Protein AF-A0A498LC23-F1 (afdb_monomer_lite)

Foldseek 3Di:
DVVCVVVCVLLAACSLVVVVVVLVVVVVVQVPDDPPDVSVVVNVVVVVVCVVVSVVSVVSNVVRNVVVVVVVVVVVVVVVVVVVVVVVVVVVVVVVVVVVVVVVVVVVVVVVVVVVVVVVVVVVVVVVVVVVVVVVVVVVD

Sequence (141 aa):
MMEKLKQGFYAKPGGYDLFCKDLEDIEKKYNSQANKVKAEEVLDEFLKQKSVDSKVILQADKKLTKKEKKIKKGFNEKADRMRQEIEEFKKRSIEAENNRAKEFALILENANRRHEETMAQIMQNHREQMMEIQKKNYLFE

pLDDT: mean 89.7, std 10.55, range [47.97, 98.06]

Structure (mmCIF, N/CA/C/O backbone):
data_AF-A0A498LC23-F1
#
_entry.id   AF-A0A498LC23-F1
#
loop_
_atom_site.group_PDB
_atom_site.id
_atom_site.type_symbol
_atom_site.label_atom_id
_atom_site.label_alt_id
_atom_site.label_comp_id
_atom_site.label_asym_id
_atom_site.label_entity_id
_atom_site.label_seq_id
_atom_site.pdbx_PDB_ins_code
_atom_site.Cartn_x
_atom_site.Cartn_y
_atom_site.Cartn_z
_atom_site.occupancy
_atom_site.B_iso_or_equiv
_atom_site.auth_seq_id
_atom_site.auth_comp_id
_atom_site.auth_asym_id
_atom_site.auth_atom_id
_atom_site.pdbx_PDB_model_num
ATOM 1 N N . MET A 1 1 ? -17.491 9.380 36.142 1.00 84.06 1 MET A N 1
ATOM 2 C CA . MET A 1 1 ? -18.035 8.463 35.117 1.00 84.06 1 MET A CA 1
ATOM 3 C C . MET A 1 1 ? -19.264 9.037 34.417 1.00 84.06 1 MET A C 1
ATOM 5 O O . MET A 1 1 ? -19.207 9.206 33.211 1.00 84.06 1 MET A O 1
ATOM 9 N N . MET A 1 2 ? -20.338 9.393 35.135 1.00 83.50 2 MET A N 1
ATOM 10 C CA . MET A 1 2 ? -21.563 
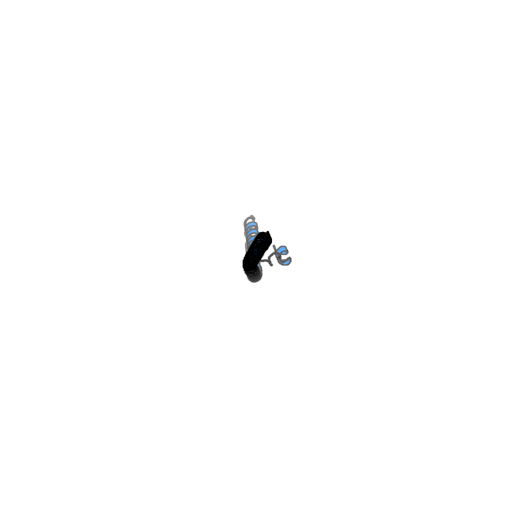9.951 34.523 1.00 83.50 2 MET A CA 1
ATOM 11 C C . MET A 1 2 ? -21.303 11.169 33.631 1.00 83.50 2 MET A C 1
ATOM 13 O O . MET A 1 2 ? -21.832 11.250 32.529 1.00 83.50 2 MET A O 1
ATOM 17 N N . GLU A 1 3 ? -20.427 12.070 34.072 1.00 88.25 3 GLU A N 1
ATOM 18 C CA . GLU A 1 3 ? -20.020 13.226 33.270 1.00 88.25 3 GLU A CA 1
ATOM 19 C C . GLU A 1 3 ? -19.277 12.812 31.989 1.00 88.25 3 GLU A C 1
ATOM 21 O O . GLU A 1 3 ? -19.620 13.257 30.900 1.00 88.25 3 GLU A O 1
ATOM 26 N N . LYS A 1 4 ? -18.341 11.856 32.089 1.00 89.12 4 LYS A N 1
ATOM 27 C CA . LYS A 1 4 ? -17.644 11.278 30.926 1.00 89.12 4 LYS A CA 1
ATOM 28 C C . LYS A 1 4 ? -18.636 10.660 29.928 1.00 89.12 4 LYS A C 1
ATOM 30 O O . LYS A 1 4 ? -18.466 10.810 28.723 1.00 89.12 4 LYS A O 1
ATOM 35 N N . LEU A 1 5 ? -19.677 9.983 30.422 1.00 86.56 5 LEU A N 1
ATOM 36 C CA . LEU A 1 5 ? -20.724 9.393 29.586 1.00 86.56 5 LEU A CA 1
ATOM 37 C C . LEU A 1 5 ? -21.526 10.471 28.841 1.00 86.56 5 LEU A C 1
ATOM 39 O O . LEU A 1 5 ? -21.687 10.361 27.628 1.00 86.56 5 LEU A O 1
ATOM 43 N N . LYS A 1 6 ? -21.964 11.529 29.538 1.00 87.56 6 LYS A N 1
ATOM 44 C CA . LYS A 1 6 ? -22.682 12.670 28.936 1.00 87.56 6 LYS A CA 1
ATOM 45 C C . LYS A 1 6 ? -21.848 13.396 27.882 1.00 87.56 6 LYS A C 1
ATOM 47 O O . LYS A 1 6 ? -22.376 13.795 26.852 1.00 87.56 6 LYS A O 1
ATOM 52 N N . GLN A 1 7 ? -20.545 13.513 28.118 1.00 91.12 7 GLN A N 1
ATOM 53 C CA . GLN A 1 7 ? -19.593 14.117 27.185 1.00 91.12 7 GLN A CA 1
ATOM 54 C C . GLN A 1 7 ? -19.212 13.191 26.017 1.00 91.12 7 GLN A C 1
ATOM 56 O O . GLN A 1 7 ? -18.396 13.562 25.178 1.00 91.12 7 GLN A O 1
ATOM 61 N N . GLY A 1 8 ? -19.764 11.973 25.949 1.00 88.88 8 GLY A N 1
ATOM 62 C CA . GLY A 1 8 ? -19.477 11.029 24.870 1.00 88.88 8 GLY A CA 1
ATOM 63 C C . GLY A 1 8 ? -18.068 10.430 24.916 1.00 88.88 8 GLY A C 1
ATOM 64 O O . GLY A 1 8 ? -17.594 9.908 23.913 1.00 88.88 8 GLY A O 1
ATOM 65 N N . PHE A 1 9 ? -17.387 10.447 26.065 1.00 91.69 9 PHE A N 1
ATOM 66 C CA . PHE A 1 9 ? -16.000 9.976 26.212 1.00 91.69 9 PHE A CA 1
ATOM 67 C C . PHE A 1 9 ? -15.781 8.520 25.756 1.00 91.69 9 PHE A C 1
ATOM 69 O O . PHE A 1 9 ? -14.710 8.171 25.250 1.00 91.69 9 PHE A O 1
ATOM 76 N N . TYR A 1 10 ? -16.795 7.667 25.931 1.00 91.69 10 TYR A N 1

————

• [Assignment]: In the copy, include each entry exactly as written and none of the pictures.

• [Answer below]:
Protein AF-A0A498LC23-F1 (afdb_monomer_lite)

Foldseek 3Di:
DVVCVVVCVLLAACSLVVVVVVLVVVVVVQVPDDPPDVSVVVNVVVVVVCVVVSVVSVVSNVVRNVVVVVVVVVVVVVVVVVVVVVVVVVVVVVVVVVVVVVVVVVVVVVVVVVVVVVVVVVVVVVVVVVVVVVVVVVVVD

Sequence (141 aa):
MMEKLKQGFYAKPGGYDLFCKDLEDIEKKYNSQANKVKAEEVLDEFLKQKSVDSKVILQADKKLTKKEKKIKKGFNEKADRMRQEIEEFKKRSIEAENNRAKEFALILENANRRHEETMAQIMQNHREQMMEIQKKNYLFE

pLDDT: mean 89.7, std 10.55, range [47.97, 98.06]

Structure (mmCIF, N/CA/C/O backbone):
data_AF-A0A498LC23-F1
#
_entry.id   AF-A0A498LC23-F1
#
loop_
_atom_site.group_PDB
_atom_site.id
_atom_site.type_symbol
_atom_site.label_atom_id
_atom_site.label_alt_id
_atom_site.label_comp_id
_atom_site.label_asym_id
_atom_site.label_entity_id
_atom_site.label_seq_id
_atom_site.pdbx_PDB_ins_code
_atom_site.Cartn_x
_atom_site.Cartn_y
_atom_site.Cartn_z
_atom_site.occupancy
_atom_site.B_iso_or_equiv
_atom_site.auth_seq_id
_atom_site.auth_comp_id
_atom_site.auth_asym_id
_atom_site.auth_atom_id
_atom_site.pdbx_PDB_model_num
ATOM 1 N N . MET A 1 1 ? -17.491 9.380 36.142 1.00 84.06 1 MET A N 1
ATOM 2 C CA . MET A 1 1 ? -18.035 8.463 35.117 1.00 84.06 1 MET A CA 1
ATOM 3 C C . MET A 1 1 ? -19.264 9.037 34.417 1.00 84.06 1 MET A C 1
ATOM 5 O O . MET A 1 1 ? -19.207 9.206 33.211 1.00 84.06 1 MET A O 1
ATOM 9 N N . MET A 1 2 ? -20.338 9.393 35.135 1.00 83.50 2 MET A N 1
ATOM 10 C CA . MET A 1 2 ? -21.563 
9.951 34.523 1.00 83.50 2 MET A CA 1
ATOM 11 C C . MET A 1 2 ? -21.303 11.169 33.631 1.00 83.50 2 MET A C 1
ATOM 13 O O . MET A 1 2 ? -21.832 11.250 32.529 1.00 83.50 2 MET A O 1
ATOM 17 N N . GLU A 1 3 ? -20.427 12.070 34.072 1.00 88.25 3 GLU A N 1
ATOM 18 C CA . GLU A 1 3 ? -20.020 13.226 33.270 1.00 88.25 3 GLU A CA 1
ATOM 19 C C . GLU A 1 3 ? -19.277 12.812 31.989 1.00 88.25 3 GLU A C 1
ATOM 21 O O . GLU A 1 3 ? -19.620 13.257 30.900 1.00 88.25 3 GLU A O 1
ATOM 26 N N . LYS A 1 4 ? -18.341 11.856 32.089 1.00 89.12 4 LYS A N 1
ATOM 27 C CA . LYS A 1 4 ? -17.644 11.278 30.926 1.00 89.12 4 LYS A CA 1
ATOM 28 C C . LYS A 1 4 ? -18.636 10.660 29.928 1.00 89.12 4 LYS A C 1
ATOM 30 O O . LYS A 1 4 ? -18.466 10.810 28.723 1.00 89.12 4 LYS A O 1
ATOM 35 N N . LEU A 1 5 ? -19.677 9.983 30.422 1.00 86.56 5 LEU A N 1
ATOM 36 C CA . LEU A 1 5 ? -20.724 9.393 29.586 1.00 86.56 5 LEU A CA 1
ATOM 37 C C . LEU A 1 5 ? -21.526 10.471 28.841 1.00 86.56 5 LEU A C 1
ATOM 39 O O . LEU A 1 5 ? -21.687 10.361 27.628 1.00 86.56 5 LEU A O 1
ATOM 43 N N . LYS A 1 6 ? -21.964 11.529 29.538 1.00 87.56 6 LYS A N 1
ATOM 44 C CA . LYS A 1 6 ? -22.682 12.670 28.936 1.00 87.56 6 LYS A CA 1
ATOM 45 C C . LYS A 1 6 ? -21.848 13.396 27.882 1.00 87.56 6 LYS A C 1
ATOM 47 O O . LYS A 1 6 ? -22.376 13.795 26.852 1.00 87.56 6 LYS A O 1
ATOM 52 N N . GLN A 1 7 ? -20.545 13.513 28.118 1.00 91.12 7 GLN A N 1
ATOM 53 C CA . GLN A 1 7 ? -19.593 14.117 27.185 1.00 91.12 7 GLN A CA 1
ATOM 54 C C . GLN A 1 7 ? -19.212 13.191 26.017 1.00 91.12 7 GLN A C 1
ATOM 56 O O . GLN A 1 7 ? -18.396 13.562 25.178 1.00 91.12 7 GLN A O 1
ATOM 61 N N . GLY A 1 8 ? -19.764 11.973 25.949 1.00 88.88 8 GLY A N 1
ATOM 62 C CA . GLY A 1 8 ? -19.477 11.029 24.870 1.00 88.88 8 GLY A CA 1
ATOM 63 C C . GLY A 1 8 ? -18.068 10.430 24.916 1.00 88.88 8 GLY A C 1
ATOM 64 O O . GLY A 1 8 ? -17.594 9.908 23.913 1.00 88.88 8 GLY A O 1
ATOM 65 N N . PHE A 1 9 ? -17.387 10.447 26.065 1.00 91.69 9 PHE A N 1
ATOM 66 C CA . PHE A 1 9 ? -16.000 9.976 26.212 1.00 91.69 9 PHE A CA 1
ATOM 67 C C . PHE A 1 9 ? -15.781 8.520 25.756 1.00 91.69 9 PHE A C 1
ATOM 69 O O . PHE A 1 9 ? -14.710 8.171 25.250 1.00 91.69 9 PHE A O 1
ATOM 76 N N . TYR A 1 10 ? -16.795 7.667 25.931 1.00 91.69 10 TYR A N 1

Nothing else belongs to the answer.